::: Available records

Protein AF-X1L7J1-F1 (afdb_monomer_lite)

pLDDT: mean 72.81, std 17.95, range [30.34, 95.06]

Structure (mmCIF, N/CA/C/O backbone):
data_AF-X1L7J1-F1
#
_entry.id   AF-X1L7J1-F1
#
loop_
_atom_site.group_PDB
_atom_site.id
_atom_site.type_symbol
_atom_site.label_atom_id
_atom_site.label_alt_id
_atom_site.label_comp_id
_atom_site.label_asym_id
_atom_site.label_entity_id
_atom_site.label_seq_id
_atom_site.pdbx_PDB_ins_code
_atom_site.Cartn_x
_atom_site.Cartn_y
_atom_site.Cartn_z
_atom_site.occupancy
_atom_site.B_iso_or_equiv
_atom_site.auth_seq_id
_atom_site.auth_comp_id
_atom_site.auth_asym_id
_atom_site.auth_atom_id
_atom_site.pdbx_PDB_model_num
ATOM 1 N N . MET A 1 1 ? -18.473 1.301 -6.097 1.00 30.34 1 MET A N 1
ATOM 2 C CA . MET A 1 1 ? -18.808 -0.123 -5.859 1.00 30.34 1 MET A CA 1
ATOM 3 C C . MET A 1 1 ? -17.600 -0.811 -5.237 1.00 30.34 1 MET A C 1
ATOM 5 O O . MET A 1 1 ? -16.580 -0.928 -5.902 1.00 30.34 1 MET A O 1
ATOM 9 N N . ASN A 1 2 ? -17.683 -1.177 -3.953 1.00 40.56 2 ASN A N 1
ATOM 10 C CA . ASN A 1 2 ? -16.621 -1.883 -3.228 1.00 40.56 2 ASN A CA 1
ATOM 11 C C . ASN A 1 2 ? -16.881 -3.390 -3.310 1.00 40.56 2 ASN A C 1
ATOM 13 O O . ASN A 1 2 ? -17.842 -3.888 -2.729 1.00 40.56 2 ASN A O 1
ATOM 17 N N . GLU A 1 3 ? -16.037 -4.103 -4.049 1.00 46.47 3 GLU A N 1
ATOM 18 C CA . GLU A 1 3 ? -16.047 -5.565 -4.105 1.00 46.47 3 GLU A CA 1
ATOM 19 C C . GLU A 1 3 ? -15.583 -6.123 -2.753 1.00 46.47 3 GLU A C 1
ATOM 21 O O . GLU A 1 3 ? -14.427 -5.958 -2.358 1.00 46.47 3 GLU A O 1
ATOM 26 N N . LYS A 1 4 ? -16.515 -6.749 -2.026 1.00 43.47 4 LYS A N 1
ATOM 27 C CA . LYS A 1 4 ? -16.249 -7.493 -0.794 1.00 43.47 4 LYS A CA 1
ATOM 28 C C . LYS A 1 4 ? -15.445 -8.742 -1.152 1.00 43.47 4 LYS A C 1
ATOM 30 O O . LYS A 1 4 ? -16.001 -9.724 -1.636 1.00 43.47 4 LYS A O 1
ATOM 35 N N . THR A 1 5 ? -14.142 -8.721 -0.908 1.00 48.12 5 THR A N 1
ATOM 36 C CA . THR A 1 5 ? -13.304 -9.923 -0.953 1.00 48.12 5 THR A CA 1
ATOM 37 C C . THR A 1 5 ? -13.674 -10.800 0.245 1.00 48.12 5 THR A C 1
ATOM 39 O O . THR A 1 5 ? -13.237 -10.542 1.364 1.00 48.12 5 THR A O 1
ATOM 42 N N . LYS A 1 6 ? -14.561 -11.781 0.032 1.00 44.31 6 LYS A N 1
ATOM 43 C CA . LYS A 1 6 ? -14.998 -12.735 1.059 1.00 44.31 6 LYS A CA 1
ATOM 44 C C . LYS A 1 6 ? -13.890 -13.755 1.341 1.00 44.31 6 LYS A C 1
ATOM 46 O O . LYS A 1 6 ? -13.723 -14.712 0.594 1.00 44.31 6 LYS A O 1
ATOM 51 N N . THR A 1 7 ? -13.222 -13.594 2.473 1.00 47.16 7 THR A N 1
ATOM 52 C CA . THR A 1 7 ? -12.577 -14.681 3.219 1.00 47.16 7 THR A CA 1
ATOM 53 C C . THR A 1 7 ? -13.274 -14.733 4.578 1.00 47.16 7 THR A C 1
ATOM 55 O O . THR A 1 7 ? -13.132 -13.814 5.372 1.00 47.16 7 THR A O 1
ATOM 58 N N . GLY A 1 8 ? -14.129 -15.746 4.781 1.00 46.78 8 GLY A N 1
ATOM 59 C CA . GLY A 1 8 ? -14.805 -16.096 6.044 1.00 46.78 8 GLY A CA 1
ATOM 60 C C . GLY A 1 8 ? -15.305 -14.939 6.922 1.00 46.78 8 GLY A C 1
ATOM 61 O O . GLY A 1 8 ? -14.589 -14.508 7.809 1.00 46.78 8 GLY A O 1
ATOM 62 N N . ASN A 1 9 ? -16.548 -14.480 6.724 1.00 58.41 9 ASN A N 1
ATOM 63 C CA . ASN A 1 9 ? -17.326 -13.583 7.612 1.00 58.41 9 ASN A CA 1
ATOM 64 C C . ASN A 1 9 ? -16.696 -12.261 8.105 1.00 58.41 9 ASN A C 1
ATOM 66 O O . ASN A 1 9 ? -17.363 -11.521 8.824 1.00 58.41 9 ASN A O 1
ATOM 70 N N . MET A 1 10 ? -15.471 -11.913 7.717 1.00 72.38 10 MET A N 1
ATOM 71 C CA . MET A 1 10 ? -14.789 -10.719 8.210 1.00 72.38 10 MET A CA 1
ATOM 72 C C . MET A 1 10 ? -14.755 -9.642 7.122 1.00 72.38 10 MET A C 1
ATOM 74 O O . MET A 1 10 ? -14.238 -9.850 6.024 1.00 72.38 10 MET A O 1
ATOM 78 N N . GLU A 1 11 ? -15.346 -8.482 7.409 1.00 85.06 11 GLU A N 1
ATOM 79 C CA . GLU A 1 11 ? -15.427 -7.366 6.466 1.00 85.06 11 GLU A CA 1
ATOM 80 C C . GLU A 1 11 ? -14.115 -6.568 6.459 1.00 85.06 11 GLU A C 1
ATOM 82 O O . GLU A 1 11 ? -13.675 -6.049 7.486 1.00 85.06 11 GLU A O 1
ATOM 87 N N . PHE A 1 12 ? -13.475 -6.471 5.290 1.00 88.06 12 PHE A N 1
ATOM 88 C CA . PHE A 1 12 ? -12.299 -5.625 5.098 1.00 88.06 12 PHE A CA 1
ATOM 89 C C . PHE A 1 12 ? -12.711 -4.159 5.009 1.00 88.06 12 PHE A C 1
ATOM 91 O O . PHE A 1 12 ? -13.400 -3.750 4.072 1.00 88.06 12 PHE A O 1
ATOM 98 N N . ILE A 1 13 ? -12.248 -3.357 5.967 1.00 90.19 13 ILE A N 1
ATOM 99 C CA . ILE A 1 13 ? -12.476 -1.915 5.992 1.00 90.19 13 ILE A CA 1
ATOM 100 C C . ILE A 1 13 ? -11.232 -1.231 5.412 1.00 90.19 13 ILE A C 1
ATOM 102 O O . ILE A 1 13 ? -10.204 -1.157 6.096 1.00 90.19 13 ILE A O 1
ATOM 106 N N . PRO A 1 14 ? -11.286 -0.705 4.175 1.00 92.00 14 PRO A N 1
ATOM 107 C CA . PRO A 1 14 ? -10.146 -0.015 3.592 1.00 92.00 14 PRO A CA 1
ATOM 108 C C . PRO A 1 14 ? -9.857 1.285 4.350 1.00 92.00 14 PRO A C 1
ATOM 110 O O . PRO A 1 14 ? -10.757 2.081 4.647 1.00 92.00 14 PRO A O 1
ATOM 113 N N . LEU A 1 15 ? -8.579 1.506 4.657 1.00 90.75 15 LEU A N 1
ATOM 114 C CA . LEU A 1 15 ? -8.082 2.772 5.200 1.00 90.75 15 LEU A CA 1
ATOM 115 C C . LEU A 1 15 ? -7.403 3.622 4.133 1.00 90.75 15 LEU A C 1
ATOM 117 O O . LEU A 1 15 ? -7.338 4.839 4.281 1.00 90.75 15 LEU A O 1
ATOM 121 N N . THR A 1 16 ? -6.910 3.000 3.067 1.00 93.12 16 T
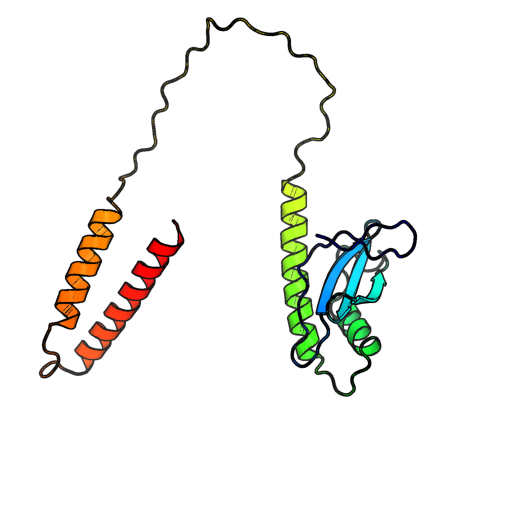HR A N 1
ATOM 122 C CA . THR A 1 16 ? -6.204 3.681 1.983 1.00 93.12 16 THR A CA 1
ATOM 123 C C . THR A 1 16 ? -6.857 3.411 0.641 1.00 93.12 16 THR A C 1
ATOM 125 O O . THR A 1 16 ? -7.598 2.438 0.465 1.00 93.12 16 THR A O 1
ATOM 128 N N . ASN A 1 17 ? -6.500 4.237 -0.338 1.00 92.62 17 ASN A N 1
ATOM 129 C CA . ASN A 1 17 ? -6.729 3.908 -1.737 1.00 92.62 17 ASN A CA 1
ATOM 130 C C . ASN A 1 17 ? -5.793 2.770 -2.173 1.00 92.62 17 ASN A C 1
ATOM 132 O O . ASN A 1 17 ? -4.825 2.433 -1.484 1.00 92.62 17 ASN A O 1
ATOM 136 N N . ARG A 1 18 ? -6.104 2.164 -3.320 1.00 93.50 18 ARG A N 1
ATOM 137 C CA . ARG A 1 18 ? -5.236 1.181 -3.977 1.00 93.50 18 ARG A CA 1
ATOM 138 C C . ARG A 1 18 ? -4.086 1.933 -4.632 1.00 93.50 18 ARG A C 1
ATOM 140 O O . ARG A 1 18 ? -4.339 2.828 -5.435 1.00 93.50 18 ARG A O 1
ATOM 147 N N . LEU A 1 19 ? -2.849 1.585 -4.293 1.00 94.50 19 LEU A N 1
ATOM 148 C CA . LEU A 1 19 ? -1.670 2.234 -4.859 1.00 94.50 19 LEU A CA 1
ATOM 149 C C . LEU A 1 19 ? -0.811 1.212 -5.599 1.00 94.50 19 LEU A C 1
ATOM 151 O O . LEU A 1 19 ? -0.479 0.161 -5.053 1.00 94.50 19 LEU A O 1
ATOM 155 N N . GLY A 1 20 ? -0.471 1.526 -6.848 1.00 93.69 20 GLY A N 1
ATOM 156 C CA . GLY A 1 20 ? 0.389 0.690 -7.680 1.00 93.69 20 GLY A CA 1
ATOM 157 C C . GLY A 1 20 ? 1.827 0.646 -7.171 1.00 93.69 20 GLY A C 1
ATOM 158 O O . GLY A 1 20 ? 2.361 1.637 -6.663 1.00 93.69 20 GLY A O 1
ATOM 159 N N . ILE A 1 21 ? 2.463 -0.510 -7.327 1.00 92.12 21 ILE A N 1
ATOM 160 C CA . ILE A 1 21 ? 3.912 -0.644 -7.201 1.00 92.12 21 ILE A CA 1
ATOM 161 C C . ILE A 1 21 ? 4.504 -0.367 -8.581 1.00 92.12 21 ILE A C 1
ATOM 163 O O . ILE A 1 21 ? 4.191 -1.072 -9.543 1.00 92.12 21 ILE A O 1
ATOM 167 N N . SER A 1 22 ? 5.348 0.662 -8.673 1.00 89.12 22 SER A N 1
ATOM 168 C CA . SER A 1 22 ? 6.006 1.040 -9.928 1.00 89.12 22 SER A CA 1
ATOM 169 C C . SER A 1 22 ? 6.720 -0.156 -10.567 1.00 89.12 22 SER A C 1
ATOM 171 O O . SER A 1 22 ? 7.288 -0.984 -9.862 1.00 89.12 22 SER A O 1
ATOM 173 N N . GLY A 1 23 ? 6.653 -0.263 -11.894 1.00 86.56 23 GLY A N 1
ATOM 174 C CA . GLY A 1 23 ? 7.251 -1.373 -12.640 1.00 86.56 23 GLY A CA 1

::::::
::: Available records

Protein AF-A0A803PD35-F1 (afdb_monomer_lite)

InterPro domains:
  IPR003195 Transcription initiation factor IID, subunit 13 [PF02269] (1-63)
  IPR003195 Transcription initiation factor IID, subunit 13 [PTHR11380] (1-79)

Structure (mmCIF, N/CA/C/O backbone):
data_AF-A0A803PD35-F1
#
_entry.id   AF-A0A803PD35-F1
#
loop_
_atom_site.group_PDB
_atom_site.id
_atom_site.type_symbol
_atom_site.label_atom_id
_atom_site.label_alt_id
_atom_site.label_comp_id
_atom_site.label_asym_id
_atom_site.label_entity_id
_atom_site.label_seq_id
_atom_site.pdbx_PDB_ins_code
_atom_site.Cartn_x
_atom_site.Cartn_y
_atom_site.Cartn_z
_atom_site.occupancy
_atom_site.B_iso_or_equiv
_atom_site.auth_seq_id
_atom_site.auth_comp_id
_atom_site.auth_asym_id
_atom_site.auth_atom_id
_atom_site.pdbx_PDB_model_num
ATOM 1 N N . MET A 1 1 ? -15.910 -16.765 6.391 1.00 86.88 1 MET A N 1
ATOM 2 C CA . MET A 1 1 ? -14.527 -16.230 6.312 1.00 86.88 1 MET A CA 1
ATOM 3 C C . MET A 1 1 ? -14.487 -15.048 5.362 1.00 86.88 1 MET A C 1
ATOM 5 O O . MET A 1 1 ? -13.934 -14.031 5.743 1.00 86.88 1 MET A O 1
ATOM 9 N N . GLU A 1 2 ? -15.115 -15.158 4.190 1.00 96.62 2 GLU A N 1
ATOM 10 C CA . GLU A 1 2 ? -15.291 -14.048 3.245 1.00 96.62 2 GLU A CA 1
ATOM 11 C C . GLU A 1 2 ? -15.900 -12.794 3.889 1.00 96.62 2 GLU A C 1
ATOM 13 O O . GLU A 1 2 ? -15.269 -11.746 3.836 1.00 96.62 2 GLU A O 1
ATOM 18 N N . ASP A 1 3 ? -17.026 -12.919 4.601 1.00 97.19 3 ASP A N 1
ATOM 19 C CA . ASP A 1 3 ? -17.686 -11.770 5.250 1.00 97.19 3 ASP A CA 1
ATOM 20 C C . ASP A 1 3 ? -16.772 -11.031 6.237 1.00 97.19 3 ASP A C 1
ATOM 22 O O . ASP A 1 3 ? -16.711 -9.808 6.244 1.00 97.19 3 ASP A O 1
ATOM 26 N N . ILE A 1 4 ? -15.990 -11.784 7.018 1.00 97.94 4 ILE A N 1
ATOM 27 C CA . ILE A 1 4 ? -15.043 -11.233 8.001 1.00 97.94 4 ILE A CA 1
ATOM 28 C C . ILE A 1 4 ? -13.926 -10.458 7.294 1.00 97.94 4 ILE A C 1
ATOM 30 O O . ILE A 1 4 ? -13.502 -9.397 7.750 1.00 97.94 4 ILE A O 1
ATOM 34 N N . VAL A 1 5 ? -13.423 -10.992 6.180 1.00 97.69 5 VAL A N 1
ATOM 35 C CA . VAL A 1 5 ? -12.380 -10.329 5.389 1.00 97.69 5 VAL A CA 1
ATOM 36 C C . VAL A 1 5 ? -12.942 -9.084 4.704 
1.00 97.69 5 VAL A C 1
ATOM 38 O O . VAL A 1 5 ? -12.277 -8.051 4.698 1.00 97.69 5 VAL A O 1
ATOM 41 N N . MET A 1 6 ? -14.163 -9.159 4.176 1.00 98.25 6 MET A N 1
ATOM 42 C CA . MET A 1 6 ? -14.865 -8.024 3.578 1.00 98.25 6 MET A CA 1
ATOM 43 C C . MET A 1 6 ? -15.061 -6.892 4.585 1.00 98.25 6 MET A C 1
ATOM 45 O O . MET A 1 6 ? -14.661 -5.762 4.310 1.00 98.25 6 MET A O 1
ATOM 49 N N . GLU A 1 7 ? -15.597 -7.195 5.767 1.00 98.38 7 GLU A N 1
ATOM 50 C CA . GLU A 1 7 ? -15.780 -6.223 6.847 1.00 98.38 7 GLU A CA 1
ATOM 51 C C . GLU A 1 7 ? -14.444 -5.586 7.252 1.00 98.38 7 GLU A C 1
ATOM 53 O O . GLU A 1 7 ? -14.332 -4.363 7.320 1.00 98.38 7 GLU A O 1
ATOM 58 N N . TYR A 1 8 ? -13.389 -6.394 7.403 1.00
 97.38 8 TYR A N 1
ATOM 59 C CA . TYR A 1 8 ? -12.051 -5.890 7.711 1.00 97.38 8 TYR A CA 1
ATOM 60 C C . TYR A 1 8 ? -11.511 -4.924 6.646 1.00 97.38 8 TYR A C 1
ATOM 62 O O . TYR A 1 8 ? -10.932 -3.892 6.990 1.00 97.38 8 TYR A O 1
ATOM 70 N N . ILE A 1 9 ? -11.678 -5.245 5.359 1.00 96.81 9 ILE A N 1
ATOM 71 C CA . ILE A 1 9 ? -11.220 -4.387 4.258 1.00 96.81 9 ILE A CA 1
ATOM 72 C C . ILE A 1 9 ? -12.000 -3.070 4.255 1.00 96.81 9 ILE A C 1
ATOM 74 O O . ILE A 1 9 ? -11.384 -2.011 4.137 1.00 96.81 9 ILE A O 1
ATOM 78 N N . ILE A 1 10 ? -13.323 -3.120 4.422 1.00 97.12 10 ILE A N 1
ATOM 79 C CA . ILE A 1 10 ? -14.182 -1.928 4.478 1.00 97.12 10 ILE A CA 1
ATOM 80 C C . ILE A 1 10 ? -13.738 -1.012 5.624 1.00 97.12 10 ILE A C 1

::::::

- **Task instructions**
Take from the material above the lines running from the one with "ATOM 138 C C" through the one with "ATOM 151 O O", and repeat them exactly, with nothing else.

- **Result of the exercise**
ATOM 138 C C . ARG A 1 18 ? -4.086 1.933 -4.632 1.00 93.50 18 ARG A C 1
ATOM 140 O O . ARG A 1 18 ? -4.339 2.828 -5.435 1.00 93.50 18 ARG A O 1
ATOM 147 N N . LEU A 1 19 ? -2.849 1.585 -4.293 1.00 94.50 19 LEU A N 1
ATOM 148 C CA . LEU A 1 19 ? -1.670 2.234 -4.859 1.00 94.50 19 LEU A CA 1
ATOM 149 C C . LEU A 1 19 ? -0.811 1.212 -5.599 1.00 94.50 19 LEU A C 1
ATOM 151 O O . LEU A 1 19 ? -0.479 0.161 -5.053 1.00 94.50 19 LEU A O 1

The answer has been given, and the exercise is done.